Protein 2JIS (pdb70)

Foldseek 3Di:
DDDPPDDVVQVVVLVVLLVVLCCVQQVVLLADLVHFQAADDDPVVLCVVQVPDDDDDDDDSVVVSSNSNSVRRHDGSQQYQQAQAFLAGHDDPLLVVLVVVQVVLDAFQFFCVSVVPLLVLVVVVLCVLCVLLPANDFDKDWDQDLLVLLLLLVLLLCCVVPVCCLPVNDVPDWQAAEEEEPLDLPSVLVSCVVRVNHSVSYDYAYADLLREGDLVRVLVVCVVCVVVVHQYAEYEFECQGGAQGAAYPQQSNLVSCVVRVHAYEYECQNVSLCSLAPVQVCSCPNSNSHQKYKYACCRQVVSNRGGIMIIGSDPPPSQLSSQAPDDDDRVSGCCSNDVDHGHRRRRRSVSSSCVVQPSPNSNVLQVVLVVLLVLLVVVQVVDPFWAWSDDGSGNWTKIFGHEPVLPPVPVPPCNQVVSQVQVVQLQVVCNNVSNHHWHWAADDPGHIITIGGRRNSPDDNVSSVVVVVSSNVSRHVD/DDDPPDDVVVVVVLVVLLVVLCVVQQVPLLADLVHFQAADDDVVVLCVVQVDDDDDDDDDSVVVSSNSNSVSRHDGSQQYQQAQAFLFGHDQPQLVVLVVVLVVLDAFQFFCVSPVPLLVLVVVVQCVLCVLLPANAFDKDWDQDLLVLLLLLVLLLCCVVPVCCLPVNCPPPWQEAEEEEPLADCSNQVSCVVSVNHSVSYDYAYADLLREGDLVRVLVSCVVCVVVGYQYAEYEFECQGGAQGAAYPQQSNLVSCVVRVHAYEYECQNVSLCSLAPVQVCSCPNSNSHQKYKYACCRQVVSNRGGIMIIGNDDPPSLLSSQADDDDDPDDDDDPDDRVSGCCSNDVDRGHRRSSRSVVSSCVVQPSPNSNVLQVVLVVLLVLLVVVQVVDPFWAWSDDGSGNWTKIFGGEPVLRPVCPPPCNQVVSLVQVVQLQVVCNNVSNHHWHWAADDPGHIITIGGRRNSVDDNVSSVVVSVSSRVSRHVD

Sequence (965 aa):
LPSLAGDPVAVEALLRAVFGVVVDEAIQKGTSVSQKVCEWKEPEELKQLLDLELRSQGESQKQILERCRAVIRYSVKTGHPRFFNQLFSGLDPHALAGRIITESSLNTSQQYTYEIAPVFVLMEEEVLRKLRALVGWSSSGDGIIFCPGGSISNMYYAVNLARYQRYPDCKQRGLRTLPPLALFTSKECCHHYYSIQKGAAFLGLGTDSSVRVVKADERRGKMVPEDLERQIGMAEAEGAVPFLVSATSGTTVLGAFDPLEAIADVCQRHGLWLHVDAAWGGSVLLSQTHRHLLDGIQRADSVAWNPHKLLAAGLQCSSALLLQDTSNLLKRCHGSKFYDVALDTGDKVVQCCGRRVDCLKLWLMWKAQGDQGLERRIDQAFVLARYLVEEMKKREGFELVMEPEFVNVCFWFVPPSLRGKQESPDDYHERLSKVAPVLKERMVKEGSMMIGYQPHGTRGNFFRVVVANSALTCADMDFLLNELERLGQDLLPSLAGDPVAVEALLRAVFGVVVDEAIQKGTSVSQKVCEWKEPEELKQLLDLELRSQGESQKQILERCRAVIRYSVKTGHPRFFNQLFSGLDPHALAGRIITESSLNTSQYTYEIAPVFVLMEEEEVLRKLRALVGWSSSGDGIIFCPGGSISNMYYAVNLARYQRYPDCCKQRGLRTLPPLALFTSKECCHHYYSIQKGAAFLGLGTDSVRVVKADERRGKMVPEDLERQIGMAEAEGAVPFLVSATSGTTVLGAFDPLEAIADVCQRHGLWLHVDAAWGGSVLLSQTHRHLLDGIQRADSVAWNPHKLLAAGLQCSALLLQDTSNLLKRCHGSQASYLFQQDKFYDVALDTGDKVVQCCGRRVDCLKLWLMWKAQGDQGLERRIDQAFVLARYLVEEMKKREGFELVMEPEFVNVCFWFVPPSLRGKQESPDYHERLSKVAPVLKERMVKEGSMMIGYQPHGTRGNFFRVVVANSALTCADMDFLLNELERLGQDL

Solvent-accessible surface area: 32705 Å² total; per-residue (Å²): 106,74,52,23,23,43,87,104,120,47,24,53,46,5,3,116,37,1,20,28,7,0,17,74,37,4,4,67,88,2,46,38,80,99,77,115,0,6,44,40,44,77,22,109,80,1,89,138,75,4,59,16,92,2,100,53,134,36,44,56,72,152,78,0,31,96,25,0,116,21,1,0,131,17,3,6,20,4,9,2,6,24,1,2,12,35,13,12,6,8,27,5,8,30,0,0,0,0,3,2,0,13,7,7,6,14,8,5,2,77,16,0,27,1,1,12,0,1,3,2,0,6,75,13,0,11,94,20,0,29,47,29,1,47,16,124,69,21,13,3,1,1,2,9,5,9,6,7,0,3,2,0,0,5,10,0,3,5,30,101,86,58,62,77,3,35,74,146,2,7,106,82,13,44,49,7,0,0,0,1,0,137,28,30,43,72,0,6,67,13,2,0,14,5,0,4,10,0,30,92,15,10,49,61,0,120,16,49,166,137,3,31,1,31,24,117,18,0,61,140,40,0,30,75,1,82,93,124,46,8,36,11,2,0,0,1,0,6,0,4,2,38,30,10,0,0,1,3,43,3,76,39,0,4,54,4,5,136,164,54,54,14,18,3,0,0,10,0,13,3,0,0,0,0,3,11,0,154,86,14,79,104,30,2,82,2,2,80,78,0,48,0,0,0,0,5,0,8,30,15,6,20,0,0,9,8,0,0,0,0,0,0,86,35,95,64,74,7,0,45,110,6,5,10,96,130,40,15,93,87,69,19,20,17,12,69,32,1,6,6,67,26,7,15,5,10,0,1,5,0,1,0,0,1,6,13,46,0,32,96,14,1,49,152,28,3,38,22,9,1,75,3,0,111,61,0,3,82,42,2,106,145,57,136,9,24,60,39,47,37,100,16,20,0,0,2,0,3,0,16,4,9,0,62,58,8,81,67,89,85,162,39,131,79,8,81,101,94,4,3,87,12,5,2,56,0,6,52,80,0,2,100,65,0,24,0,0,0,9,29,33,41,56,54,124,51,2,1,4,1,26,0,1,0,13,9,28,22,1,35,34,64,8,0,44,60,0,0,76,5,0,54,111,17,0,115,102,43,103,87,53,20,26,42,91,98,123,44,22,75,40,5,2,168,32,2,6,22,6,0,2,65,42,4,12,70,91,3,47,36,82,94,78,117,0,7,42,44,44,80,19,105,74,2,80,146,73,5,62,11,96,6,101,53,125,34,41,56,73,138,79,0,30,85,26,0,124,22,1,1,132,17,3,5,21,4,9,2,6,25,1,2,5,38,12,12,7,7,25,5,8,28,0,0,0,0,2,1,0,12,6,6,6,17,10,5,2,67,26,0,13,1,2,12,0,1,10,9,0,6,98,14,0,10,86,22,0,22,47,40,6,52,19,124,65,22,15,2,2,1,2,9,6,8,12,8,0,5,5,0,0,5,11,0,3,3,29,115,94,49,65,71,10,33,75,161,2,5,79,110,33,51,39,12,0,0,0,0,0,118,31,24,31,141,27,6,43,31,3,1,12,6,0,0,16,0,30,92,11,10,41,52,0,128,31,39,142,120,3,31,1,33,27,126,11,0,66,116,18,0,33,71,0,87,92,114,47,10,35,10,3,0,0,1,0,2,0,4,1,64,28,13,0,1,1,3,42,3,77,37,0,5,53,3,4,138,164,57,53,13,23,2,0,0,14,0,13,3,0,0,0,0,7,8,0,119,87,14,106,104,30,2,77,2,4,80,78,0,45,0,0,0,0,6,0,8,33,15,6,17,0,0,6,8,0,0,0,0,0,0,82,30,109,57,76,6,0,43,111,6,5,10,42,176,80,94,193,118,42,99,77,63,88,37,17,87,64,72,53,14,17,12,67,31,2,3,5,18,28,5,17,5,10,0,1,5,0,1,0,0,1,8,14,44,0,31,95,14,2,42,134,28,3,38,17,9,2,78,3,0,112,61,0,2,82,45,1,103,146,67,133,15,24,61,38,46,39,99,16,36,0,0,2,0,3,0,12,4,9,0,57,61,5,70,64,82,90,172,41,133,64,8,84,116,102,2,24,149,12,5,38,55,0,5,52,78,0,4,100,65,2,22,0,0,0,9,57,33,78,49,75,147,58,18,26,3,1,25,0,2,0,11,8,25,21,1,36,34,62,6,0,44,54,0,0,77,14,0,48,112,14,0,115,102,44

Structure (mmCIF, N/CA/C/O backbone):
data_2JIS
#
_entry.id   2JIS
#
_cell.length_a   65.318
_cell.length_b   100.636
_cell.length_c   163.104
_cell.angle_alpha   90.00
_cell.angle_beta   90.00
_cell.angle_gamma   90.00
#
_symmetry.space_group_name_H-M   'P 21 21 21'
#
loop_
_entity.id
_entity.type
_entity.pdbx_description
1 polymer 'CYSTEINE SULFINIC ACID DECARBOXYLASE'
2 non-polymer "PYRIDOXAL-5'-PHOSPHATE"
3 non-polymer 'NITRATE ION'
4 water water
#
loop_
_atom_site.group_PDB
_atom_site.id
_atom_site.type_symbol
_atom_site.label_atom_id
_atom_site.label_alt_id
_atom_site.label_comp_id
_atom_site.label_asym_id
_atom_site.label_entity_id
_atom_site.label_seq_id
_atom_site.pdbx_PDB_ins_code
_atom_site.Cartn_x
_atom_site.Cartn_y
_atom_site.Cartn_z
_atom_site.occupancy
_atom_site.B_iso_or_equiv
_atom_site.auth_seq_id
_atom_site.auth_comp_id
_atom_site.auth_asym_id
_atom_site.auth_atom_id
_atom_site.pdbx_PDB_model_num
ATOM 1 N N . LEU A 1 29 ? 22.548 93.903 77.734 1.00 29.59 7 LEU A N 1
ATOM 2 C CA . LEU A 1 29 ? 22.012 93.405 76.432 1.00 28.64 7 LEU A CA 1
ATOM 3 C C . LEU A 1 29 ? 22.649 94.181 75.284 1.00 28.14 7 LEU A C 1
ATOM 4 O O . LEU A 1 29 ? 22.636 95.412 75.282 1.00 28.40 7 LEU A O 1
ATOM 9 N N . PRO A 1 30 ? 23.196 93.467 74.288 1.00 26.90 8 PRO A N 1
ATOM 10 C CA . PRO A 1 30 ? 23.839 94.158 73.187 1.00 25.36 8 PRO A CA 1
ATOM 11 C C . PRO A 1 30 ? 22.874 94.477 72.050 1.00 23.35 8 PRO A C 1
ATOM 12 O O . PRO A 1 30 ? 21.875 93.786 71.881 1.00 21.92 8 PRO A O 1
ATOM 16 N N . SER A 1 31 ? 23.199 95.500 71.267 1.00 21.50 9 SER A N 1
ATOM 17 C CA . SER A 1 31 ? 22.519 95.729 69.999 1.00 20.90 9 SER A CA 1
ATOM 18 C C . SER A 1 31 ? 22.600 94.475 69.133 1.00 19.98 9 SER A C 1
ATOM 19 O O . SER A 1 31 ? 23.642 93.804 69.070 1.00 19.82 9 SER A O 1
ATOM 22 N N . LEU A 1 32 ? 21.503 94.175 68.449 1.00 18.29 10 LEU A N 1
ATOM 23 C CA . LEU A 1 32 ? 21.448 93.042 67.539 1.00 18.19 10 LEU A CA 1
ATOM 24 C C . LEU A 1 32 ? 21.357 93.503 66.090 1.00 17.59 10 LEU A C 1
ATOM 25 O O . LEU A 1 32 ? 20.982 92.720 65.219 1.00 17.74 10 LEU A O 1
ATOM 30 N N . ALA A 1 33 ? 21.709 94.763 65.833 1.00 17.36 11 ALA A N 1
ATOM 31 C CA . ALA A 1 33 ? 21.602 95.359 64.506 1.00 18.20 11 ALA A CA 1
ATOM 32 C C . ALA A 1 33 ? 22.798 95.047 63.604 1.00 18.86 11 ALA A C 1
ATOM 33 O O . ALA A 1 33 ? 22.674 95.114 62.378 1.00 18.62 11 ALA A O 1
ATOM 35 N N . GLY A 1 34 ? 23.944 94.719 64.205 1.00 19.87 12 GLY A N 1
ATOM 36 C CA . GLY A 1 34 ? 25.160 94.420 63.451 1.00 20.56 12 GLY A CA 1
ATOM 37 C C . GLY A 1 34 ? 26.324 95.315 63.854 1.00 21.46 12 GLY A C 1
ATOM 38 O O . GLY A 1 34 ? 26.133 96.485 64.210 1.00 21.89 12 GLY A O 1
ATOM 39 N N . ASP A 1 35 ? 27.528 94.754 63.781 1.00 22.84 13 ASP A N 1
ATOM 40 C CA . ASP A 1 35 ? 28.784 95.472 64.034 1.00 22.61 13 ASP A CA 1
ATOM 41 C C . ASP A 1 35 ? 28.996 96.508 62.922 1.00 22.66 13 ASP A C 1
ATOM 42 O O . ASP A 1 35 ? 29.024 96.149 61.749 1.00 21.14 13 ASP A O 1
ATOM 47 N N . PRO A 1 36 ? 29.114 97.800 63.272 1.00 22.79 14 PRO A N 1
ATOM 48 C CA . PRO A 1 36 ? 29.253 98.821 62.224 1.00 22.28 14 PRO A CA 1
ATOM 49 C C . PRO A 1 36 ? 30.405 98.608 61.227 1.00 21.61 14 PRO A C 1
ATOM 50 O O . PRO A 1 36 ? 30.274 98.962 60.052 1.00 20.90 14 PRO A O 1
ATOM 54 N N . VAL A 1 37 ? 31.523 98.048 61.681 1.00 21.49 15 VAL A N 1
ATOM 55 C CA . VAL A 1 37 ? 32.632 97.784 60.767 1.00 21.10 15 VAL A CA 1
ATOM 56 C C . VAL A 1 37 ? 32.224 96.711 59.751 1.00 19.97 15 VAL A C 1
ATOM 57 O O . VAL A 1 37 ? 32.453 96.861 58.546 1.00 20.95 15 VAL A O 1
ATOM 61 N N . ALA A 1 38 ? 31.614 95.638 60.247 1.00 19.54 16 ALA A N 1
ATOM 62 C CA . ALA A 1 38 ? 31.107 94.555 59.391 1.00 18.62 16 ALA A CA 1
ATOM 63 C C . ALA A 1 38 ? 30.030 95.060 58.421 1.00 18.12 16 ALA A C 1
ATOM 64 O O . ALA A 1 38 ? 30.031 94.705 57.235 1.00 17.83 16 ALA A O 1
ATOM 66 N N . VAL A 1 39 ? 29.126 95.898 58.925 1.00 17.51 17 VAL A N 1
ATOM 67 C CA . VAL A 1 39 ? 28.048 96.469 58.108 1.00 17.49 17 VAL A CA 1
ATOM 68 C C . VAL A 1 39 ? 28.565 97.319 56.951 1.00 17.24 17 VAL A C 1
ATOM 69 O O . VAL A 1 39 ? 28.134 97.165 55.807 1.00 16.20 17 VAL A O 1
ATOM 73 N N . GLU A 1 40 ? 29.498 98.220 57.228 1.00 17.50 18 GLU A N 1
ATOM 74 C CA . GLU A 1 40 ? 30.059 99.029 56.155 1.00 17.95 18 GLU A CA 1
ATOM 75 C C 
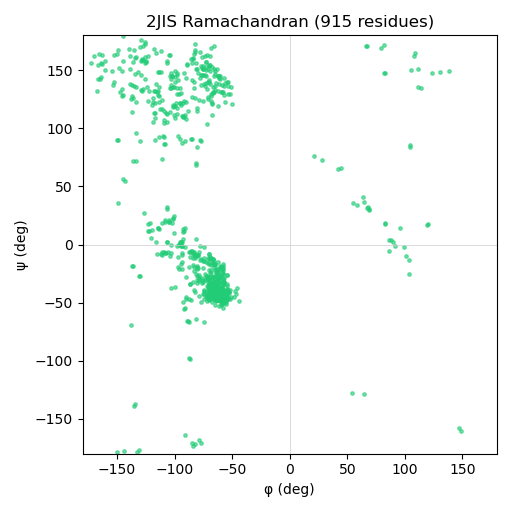. GLU A 1 40 ? 30.746 98.140 55.118 1.00 16.84 18 GLU A C 1
ATOM 76 O O . GLU A 1 40 ? 30.608 98.362 53.921 1.00 16.29 18 GLU A O 1
ATOM 82 N N . ALA A 1 41 ? 31.506 97.153 55.576 1.00 16.26 19 ALA A N 1
ATOM 83 C CA . ALA A 1 41 ? 32.181 96.230 54.665 1.00 16.03 19 ALA A CA 1
ATOM 84 C C . ALA A 1 41 ? 31.179 95.477 53.791 1.00 15.55 19 ALA A C 1
ATOM 85 O O . ALA A 1 41 ? 31.388 95.310 52.592 1.00 15.74 19 ALA A O 1
ATOM 87 N N . LEU A 1 42 ? 30.099 95.009 54.405 1.00 14.83 20 LEU A N 1
ATOM 88 C CA . LEU A 1 42 ? 29.056 94.322 53.652 1.00 14.32 20 LEU A CA 1
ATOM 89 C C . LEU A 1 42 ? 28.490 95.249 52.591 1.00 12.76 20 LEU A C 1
____
After locating the line that contains "ATOM 85 O O", print that line and every one after it through the last line of the listing, exactly.

Exercise result:
ATOM 85 O O . ALA A 1 41 ? 31.388 95.310 52.592 1.00 15.74 19 ALA A O 1
ATOM 87 N N . LEU A 1 42 ? 30.099 95.009 54.405 1.00 14.83 20 LEU A N 1
ATOM 88 C CA . LEU A 1 42 ? 29.056 94.322 53.652 1.00 14.32 20 LEU A CA 1
ATOM 89 C C . LEU A 1 42 ? 28.490 95.249 52.591 1.00 12.76 20 LEU A C 1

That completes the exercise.